Most crypto trading bots use a few trading strategies by default. These are usually quite simple algorithms that take advantage of the huge volatility the cryptocurrency market offers. Humans cannot always use these strategies as they sometimes require placing instant orders or calculating numbers instantly, something that a trading bot can obviously do.

Today we are to discuss and explain a few different strategies applied to trading bots and find out which ones are the best for the crypto market.

Grid Trading

The aim of the grid trading strategy is to place a good amount of small trades using ‘stop buy orders’ as well as ‘stop sell orders’ while setting your ‘take profit’ and ‘stop loss’ in advance. The biggest advantage of this strategy is that you don’t need to predict whether the market will move up or down.

However, the downside is an increase in human error due to the number of trades you have to simultaneously manage. That’s when trading bots come in handy since they can manage and indefinite amount of trades at the same time.

AI – Machine Learning

This trading method is fairly new and uses an Artificial Intelligence system to analyze past data and convert it into a viable strategy. The AI will basically learn on his own with the data you feed it with and will eventually become better and better at predicting the price of a crypto asset.

This is easier said than done, though, AI learning is extremely complex and the data required to make it work is huge. Additionally, the AI program cannot take in count things like market sentiment, relevant news and other important factors.

Signal Trading

This strategy uses technical indicators such as RSI, MACD, EMA’s, etc to check when a good entry point appears. The RSI might be the most widely used indicator out there, it essentially measures the momentum of the market. When the RSI shows a value above 70 it usually means the crypto is overbought and indicates a pullback is approaching, accordingly, when the RSI shows values below 30, it means it is oversold and a bounce is very likely to occur.
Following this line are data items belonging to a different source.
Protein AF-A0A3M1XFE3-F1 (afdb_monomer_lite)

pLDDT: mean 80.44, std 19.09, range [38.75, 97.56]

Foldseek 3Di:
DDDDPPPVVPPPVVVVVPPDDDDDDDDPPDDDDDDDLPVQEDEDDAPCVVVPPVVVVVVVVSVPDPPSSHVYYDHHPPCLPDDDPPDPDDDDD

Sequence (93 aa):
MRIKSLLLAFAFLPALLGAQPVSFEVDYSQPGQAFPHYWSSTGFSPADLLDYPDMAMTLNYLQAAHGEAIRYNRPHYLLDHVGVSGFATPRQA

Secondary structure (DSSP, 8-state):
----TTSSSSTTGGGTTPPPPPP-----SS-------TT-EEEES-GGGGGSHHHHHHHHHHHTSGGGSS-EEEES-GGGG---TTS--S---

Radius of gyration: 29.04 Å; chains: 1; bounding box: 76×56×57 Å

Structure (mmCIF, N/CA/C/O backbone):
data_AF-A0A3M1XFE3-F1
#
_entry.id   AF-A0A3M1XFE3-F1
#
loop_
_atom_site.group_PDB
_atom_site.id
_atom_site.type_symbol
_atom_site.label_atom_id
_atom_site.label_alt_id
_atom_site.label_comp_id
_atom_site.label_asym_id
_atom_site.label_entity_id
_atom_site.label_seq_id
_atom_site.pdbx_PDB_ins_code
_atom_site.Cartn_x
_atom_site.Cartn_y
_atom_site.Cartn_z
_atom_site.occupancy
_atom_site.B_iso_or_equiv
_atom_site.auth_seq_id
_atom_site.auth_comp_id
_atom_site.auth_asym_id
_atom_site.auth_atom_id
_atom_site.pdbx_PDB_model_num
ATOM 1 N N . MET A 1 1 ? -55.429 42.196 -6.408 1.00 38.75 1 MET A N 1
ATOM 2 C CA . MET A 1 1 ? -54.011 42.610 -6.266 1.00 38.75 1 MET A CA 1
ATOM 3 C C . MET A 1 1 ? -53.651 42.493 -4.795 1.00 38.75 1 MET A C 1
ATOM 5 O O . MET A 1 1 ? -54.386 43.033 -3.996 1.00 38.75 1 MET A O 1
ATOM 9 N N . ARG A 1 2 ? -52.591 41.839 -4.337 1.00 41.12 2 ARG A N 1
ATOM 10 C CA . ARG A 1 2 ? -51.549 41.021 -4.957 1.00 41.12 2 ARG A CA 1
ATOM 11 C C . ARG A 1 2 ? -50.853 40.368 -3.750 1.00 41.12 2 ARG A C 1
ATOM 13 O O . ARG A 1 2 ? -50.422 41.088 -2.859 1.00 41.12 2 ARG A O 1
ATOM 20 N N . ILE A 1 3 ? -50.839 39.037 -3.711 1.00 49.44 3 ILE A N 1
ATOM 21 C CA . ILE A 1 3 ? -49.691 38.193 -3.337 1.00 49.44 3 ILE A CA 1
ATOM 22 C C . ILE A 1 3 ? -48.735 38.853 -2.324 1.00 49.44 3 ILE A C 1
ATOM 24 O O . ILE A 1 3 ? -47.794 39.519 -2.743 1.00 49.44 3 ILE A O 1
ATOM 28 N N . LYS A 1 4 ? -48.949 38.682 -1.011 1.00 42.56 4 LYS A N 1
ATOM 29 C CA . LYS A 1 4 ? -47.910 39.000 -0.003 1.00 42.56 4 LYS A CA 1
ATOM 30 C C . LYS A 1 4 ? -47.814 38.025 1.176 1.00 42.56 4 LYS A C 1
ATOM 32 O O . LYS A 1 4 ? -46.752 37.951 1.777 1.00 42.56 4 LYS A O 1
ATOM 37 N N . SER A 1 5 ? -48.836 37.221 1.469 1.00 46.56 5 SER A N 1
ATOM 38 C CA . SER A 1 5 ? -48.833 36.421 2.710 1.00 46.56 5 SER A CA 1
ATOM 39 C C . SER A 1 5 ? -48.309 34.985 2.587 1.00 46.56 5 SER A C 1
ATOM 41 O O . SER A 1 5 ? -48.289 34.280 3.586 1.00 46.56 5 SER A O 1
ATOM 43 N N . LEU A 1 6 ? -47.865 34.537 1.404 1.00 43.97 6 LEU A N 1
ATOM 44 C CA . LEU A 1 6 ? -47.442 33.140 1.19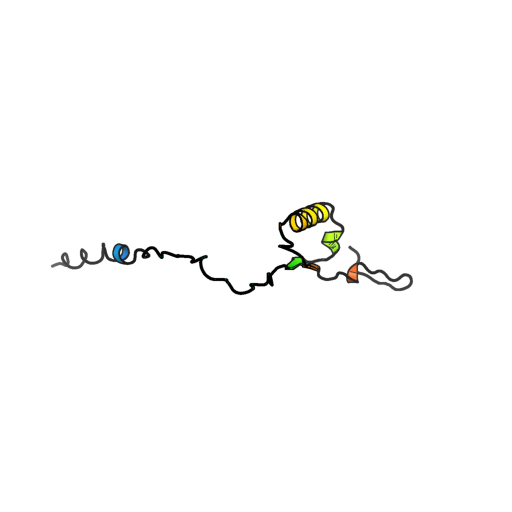3 1.00 43.97 6 LEU A CA 1
ATOM 45 C C . LEU A 1 6 ? -45.921 32.938 1.061 1.00 43.97 6 LEU A C 1
ATOM 47 O O . LEU A 1 6 ? -45.466 31.811 0.909 1.00 43.97 6 LEU A O 1
ATOM 51 N N . LEU A 1 7 ? -45.124 34.010 1.118 1.00 43.31 7 LEU A N 1
ATOM 52 C CA . LEU A 1 7 ? -43.665 33.939 0.937 1.00 43.31 7 LEU A CA 1
ATOM 53 C C . LEU A 1 7 ? -42.874 33.889 2.251 1.00 43.31 7 LEU A C 1
ATOM 55 O O . LEU A 1 7 ? -41.688 33.578 2.228 1.00 43.31 7 LEU A O 1
ATOM 59 N N . LEU A 1 8 ? -43.513 34.139 3.399 1.00 43.28 8 LEU A N 1
ATOM 60 C CA . LEU A 1 8 ? -42.813 34.184 4.689 1.00 43.28 8 LEU A CA 1
ATOM 61 C C . LEU A 1 8 ? -42.736 32.830 5.416 1.00 43.28 8 LEU A C 1
ATOM 63 O O . LEU A 1 8 ? -42.010 32.714 6.394 1.00 43.28 8 LEU A O 1
ATOM 67 N N . ALA A 1 9 ? -43.448 31.802 4.943 1.00 43.59 9 ALA A N 1
ATOM 68 C CA . ALA A 1 9 ? -43.428 30.470 5.559 1.00 43.59 9 ALA A CA 1
ATOM 69 C C . ALA A 1 9 ? -42.298 29.564 5.032 1.00 43.59 9 ALA A C 1
ATOM 71 O O . ALA A 1 9 ? -42.010 28.534 5.631 1.00 43.59 9 ALA A O 1
ATOM 72 N N . PHE A 1 10 ? -41.639 29.939 3.929 1.00 44.75 10 PHE A N 1
ATOM 73 C CA . PHE A 1 10 ? -40.613 29.102 3.292 1.00 44.75 10 PHE A CA 1
ATOM 74 C C . PHE A 1 10 ? -39.169 29.516 3.606 1.00 44.75 10 PHE A C 1
ATOM 76 O O . PHE A 1 10 ? -38.245 28.754 3.336 1.00 44.75 10 PHE A O 1
ATOM 83 N N . ALA A 1 11 ? -38.953 30.687 4.212 1.00 48.28 11 ALA A N 1
ATOM 84 C CA . ALA A 1 11 ? -37.607 31.194 4.500 1.00 48.28 11 ALA A CA 1
ATOM 85 C C . ALA A 1 11 ? -36.934 30.544 5.728 1.00 48.28 11 ALA A C 1
ATOM 87 O O . ALA A 1 11 ? -35.756 30.786 5.968 1.00 48.28 11 ALA A O 1
ATOM 88 N N . PHE A 1 12 ? -37.655 29.712 6.489 1.00 47.59 12 PHE A N 1
ATOM 89 C CA . PHE A 1 12 ? -37.145 29.060 7.706 1.00 47.59 12 PHE A CA 1
ATOM 90 C C . PHE A 1 12 ? -37.147 27.527 7.659 1.00 47.59 12 PHE A C 1
ATOM 92 O O . PHE A 1 12 ? -36.851 26.882 8.663 1.00 47.59 12 PHE A O 1
ATOM 99 N N . LEU A 1 13 ? -37.422 26.914 6.504 1.00 46.53 13 LEU A N 1
ATOM 100 C CA . LEU A 1 13 ? -37.404 25.455 6.396 1.00 46.53 13 LEU A CA 1
ATOM 101 C C . LEU A 1 13 ? -36.003 24.797 6.343 1.00 46.53 13 LEU A C 1
ATOM 103 O O . LEU A 1 13 ? -35.924 23.635 6.736 1.00 46.53 13 LEU A O 1
ATOM 107 N N . PRO A 1 14 ? -34.880 25.448 5.952 1.00 50.66 14 PRO A N 1
ATOM 108 C CA . PRO A 1 14 ? -33.607 24.726 5.904 1.00 50.66 14 PRO A CA 1
ATOM 109 C C . PRO A 1 14 ? -32.939 24.577 7.283 1.00 50.66 14 PRO A C 1
ATOM 111 O O . PRO A 1 14 ? -31.992 23.810 7.409 1.00 50.66 14 PRO A O 1
ATOM 114 N N . ALA A 1 15 ? -33.426 25.260 8.329 1.00 53.09 15 ALA A N 1
ATOM 115 C CA . ALA A 1 15 ? -32.829 25.203 9.669 1.00 53.09 15 ALA A CA 1
ATOM 116 C C . ALA A 1 15 ? -33.274 23.983 10.505 1.00 53.09 15 ALA A C 1
ATOM 118 O O . ALA A 1 15 ? -32.614 23.635 11.480 1.00 53.09 15 ALA A O 1
ATOM 119 N N . LEU A 1 16 ? -34.374 23.318 10.131 1.00 52.16 16 LEU A N 1
ATOM 120 C CA . LEU A 1 16 ? -34.935 22.173 10.869 1.00 52.16 16 LEU A CA 1
ATOM 121 C C . LEU A 1 16 ? -34.358 20.812 10.442 1.00 52.16 16 LEU A C 1
ATOM 123 O O . LEU A 1 16 ? -34.624 19.807 11.092 1.00 52.16 16 LEU A O 1
ATOM 127 N N . LEU A 1 17 ? -33.541 20.782 9.386 1.00 57.88 17 LEU A N 1
ATOM 128 C CA . LEU A 1 17 ? -32.788 19.606 8.932 1.00 57.88 17 LEU A CA 1
ATOM 129 C C . LEU A 1 17 ? -31.321 19.651 9.394 1.00 57.88 17 LEU A C 1
ATOM 131 O O . LEU A 1 17 ? -30.451 19.040 8.776 1.00 57.88 17 LEU A O 1
ATOM 135 N N . GLY A 1 18 ? -31.028 20.392 10.469 1.00 64.44 18 GLY A N 1
ATOM 136 C CA . GLY A 1 18 ? -29.725 20.329 11.123 1.00 64.44 18 GLY A CA 1
ATOM 137 C C . GLY A 1 18 ? -29.424 18.885 11.520 1.00 64.44 18 GLY A C 1
ATOM 138 O O . GLY A 1 18 ? -30.246 18.240 12.172 1.00 6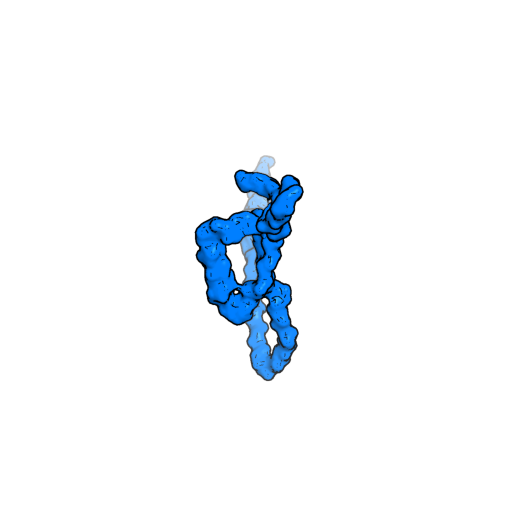4.44 18 GLY A O 1
ATOM 139 N N . ALA A 1 19 ? -28.274 18.368 11.081 1.00 70.12 19 ALA A N 1
ATOM 140 C CA . ALA A 1 19 ? -27.826 17.026 11.422 1.00 70.12 19 ALA A CA 1
ATOM 141 C C . ALA A 1 19 ? -27.864 16.860 1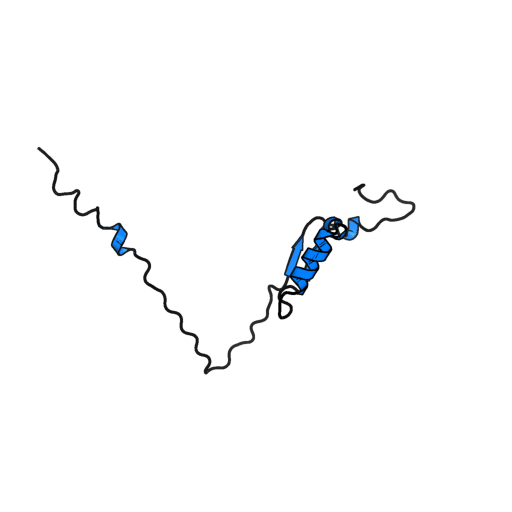2.946 1.00 70.12 19 ALA A C 1
ATOM 143 O O . ALA A 1 19 ? -27.186 17.588 13.673 1.00 70.12 19 ALA A O 1
ATOM 144 N N . GLN A 1 20 ? -28.695 15.936 13.425 1.00 76.25 20 GLN A N 1
ATOM 145 C CA . GLN A 1 20 ? -28.735 15.608 14.843 1.00 76.25 20 GLN A CA 1
ATOM 146 C C . GLN A 1 20 ? -27.372 15.016 15.227 1.00 76.25 20 GLN A C 1
ATOM 148 O O . GLN A 1 20 ? -26.871 14.150 14.501 1.00 76.25 20 GLN A O 1
ATOM 153 N N . PRO A 1 21 ? -26.745 15.477 16.321 1.00 82.88 21 PRO A N 1
ATOM 154 C CA . PRO A 1 21 ? -25.473 14.927 16.757 1.00 82.88 21 PRO A CA 1
ATOM 155 C C . PRO A 1 21 ? -25.649 13.443 17.091 1.00 82.88 21 PRO A C 1
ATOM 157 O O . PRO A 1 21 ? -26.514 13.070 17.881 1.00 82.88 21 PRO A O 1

The EMA’s (Exponential Moving Averages) are a bit different and you will have to usually use at least 2 in order to create the ‘moving average convergence divergence’. You can additionally combine a few technical indicators and only enter when specific conditions are created, this can be a difficult strategy to implement because some indicators can contradict each other.

Bollinger Bands

These are also part of technical indicators but are often used by themselves. Bollinger Bands measure volatility.

Bands are wide when the market is volatile and contracted when the market is trading sideways. This strategy is especially useful in crypto because when the market is trading sideways it usually indicates a big move is ahead, this is not something that necessarily happens in normal stocks since an asset can be trading sideways even for years.

Ping Pong

This strategy is essentially what we call ‘buy low, sell high’. You need to set a buy order immediately followed by a sell order at some percentage higher. When the sell order is filled, you need to set a buy order at some percentage lower and continue this process for as long as you want.

Trading bots are great for this since they can calculate whatever percentage you want to use and set all orders instantly. Another benefit is that you can leave it running for as long as you want.

Breakout Strategy

This is a fairly simple strategy to understand, first you need to identify resistance and support levels, once you have them identified, you can place your buy or sell orders accordingly, it is advised to place your buy order a bit above the resistance level and the sell order a bit below the support level since fake breakouts can occur. There is also a high probability of not getting your order filled although this is not really a problem if you are using a trading bot.

This strategy takes advantage of the momentum of a coin and uses a clear level that a lot more people also use to get a really nice entry and high chances of big continuation. Keep in mind that this is not always the case and ‘fakeouts’ are definitely real and only stop losses will save you.

So, which strategy is the best for a cryptocurrency trading bot?

Trading bots are widely available and there plenty to choose from, however, you will still need to apply a strategy in order to make them work. The best strategy for a trading bot is the one who takes full advantage of what an automated algorithm is capable of doing.

For instance, placing orders instantly, not getting tired, not being subject to any emotions or errors, no difficulty in managing multiple trades at the same time and more. The most important rule is to backtest your strategies, ALWAYS. Backtesting allows you to check whether it works against historical market data.

The bottom line is: there is no best strategy. You have to choose one that works for you and for the market. The crypto market is extremely volatile and changes really quickly so your strategy will always need to adapt to the environment. A bot will not be able to do that by itself and you will always need to make small tweaks to your algorithms from time to time. The best strategy is the one that evolves and follows the market.